Old rural school, rural library, a comforting place, yet sad, deeply sad, it was where you always felt older than your mere nine years of life. There was a light blue hardcover edition of The Doors Complete, with all the sheet music and the words to all the songs The Doors ever recorded. I can still see the library card at the back of the book; scrawled in wide crooked lead strokes at least a dozen times is my name. I can’t really say what drew me to the book, perhaps it was the crisp and profound black and white photographs of the band displayed every few pages throughout, or perhaps I was attempting to read music, which was something I’d been struggling with over the past six months as I tried valiantly to learn how to play the saxophone in the school band. Whatever the reason, I checked the book out every two weeks when it came due. I wasn’t particularly a Doors fan, at that time I was obsessed with The Beatles, from their middle and late period, and listened to little else but their albums Revolver, Rubber Soul, Sgt. Pepper’s Lonely Hearts Club Band, The White Album, Magical Mystery Tour, and Abby Road.

Jim Morrison had been dead for eight years and The Beatles had been split up for nine years; perhaps I kept going back to The Doors Complete because I thought the book was so out of place in this most overly isolated and intensely Christian rural school library. The Doors Complete didn’t belong here at all and even as a child I was genuinely surprised that they allowed it to stay on the shelves, especially considering that the book was uncensored and included such lines from the Doors like “Do you hope to pluck this dusky jewel,” or “Father…yes son? I want to kill you,” or even, “Ode to My Cock.” Nevertheless, I was allowed to check it out every two weeks without question for months, until finally the librarian asked me what was in the book that I liked so much. At first, I didn’t know what to say, but I managed to mutter something about how much I liked the color of the book and how the bright shiny paper felt on the tips of my fingers.

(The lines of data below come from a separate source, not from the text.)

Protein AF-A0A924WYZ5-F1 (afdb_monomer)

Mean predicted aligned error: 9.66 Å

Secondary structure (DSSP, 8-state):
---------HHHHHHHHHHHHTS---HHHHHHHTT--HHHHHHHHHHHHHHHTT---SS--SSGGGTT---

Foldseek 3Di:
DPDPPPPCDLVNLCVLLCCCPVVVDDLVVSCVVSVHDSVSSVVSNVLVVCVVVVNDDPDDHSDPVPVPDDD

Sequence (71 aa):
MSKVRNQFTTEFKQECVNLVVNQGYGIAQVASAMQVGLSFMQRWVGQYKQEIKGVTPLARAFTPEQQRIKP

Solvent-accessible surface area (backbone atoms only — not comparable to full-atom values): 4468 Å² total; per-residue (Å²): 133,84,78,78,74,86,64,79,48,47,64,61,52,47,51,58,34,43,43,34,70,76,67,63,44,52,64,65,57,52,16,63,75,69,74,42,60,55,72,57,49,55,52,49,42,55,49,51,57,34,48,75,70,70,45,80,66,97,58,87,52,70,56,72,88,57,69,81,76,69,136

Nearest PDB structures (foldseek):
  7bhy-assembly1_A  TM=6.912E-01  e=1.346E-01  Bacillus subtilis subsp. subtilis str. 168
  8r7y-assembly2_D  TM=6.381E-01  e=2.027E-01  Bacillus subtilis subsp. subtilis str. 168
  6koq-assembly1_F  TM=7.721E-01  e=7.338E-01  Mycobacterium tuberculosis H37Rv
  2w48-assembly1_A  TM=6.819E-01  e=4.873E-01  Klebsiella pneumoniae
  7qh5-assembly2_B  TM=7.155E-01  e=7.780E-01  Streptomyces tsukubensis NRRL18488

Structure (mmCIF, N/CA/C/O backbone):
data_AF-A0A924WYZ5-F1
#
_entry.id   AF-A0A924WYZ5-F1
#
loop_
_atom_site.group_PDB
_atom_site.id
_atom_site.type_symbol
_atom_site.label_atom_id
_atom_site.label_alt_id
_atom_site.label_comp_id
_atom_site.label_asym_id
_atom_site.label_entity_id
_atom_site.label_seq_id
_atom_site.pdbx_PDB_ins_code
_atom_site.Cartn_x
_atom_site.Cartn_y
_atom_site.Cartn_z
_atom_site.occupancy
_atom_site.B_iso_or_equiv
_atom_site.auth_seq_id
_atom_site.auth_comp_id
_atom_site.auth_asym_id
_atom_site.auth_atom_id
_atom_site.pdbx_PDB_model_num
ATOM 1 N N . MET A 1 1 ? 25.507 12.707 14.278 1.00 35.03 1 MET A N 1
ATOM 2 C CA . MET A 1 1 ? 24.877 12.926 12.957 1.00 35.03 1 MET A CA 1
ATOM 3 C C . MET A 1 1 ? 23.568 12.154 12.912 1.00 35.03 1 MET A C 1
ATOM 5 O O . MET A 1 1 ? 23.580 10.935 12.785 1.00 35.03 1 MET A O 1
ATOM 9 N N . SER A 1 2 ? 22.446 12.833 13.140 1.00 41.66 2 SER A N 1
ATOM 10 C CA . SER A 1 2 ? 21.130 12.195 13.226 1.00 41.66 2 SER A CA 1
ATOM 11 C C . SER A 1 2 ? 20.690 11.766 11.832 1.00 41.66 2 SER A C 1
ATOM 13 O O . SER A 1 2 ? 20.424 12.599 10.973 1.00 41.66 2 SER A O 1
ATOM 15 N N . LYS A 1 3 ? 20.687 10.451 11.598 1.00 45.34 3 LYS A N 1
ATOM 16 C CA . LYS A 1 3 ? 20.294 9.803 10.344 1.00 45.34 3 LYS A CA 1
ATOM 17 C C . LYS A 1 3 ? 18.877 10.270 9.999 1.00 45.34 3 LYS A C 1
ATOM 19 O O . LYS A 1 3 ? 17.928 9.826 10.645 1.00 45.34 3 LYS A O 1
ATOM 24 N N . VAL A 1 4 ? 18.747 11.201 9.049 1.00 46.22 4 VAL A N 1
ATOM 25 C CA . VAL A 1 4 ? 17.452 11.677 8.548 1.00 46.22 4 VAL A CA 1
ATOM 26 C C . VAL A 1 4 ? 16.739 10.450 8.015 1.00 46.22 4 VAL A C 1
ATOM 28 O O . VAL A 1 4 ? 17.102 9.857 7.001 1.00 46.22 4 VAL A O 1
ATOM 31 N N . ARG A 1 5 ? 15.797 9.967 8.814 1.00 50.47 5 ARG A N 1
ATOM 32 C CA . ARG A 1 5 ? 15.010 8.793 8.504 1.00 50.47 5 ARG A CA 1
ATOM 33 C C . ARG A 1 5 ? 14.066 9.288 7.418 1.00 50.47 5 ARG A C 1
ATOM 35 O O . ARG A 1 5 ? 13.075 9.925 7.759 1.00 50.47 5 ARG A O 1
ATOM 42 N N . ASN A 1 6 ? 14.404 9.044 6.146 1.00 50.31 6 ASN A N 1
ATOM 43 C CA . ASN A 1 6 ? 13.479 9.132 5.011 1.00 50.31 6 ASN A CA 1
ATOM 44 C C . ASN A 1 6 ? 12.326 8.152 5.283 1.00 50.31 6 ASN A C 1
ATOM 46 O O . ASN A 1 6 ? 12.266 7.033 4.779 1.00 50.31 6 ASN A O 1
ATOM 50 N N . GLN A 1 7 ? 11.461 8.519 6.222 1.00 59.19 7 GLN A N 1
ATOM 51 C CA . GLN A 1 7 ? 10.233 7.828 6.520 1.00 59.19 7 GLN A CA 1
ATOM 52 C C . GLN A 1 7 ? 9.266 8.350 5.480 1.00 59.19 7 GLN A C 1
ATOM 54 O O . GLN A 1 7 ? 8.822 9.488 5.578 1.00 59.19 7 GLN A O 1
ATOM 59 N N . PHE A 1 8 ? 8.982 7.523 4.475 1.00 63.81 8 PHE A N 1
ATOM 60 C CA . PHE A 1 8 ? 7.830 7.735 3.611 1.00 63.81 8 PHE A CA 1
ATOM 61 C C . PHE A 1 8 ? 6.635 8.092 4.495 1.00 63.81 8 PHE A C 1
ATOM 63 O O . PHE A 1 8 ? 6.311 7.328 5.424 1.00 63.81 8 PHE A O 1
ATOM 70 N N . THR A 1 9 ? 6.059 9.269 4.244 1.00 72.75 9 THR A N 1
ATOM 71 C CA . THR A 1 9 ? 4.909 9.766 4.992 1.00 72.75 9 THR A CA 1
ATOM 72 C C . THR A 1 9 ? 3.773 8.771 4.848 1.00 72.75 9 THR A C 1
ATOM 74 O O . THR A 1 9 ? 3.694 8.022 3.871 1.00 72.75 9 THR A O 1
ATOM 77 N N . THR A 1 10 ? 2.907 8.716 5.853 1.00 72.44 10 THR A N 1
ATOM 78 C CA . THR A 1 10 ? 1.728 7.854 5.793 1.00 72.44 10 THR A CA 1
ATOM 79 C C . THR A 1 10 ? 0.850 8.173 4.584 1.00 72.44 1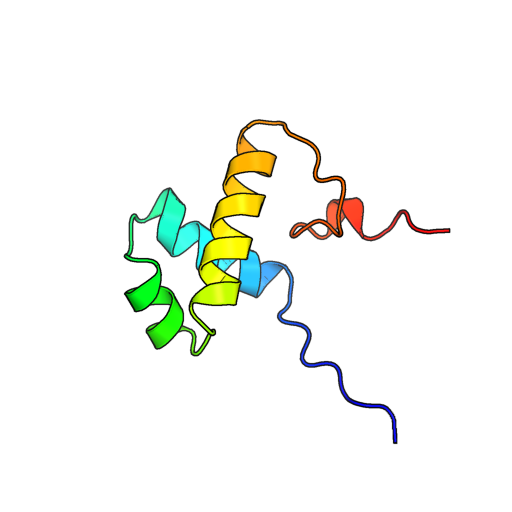0 THR A C 1
ATOM 81 O O . THR A 1 10 ? 0.342 7.254 3.952 1.00 72.44 10 THR A O 1
ATOM 84 N N . GLU A 1 11 ? 0.751 9.443 4.208 1.00 78.50 11 GLU A N 1
ATOM 85 C CA . GLU A 1 11 ? -0.021 9.886 3.046 1.00 78.50 11 GLU A CA 1
ATOM 86 C C . GLU A 1 11 ? 0.550 9.324 1.738 1.00 78.50 11 GLU A C 1
ATOM 88 O O . GLU A 1 11 ? -0.175 8.701 0.968 1.00 78.50 11 GLU A O 1
ATOM 93 N N . PHE A 1 12 ? 1.869 9.422 1.532 1.00 82.88 12 PHE A N 1
ATOM 94 C CA . PHE A 1 12 ? 2.543 8.876 0.343 1.00 82.88 12 PHE A CA 1
ATOM 95 C C . PHE A 1 12 ? 2.319 7.367 0.193 1.00 82.88 12 PHE A C 1
ATOM 97 O O . PHE A 1 12 ? 2.050 6.816 -0.873 1.00 82.88 12 PHE A O 1
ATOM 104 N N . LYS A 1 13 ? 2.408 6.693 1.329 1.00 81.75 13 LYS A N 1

I went on to tell her I liked the weight of the book, and I liked the way it smelled, I liked the way the book felt in my hands.

And what still surprises me to this day is that this old racist white woman who prided herself on how well she played the part of a high-tone Christian Southerner didn’t at all appear to think my comments about the book were strange; she didn’t even appear suspicious that there might be something in The Doors Complete that I shouldn’t be reading, and she let me check it out, every two weeks, over and over, until I lost it.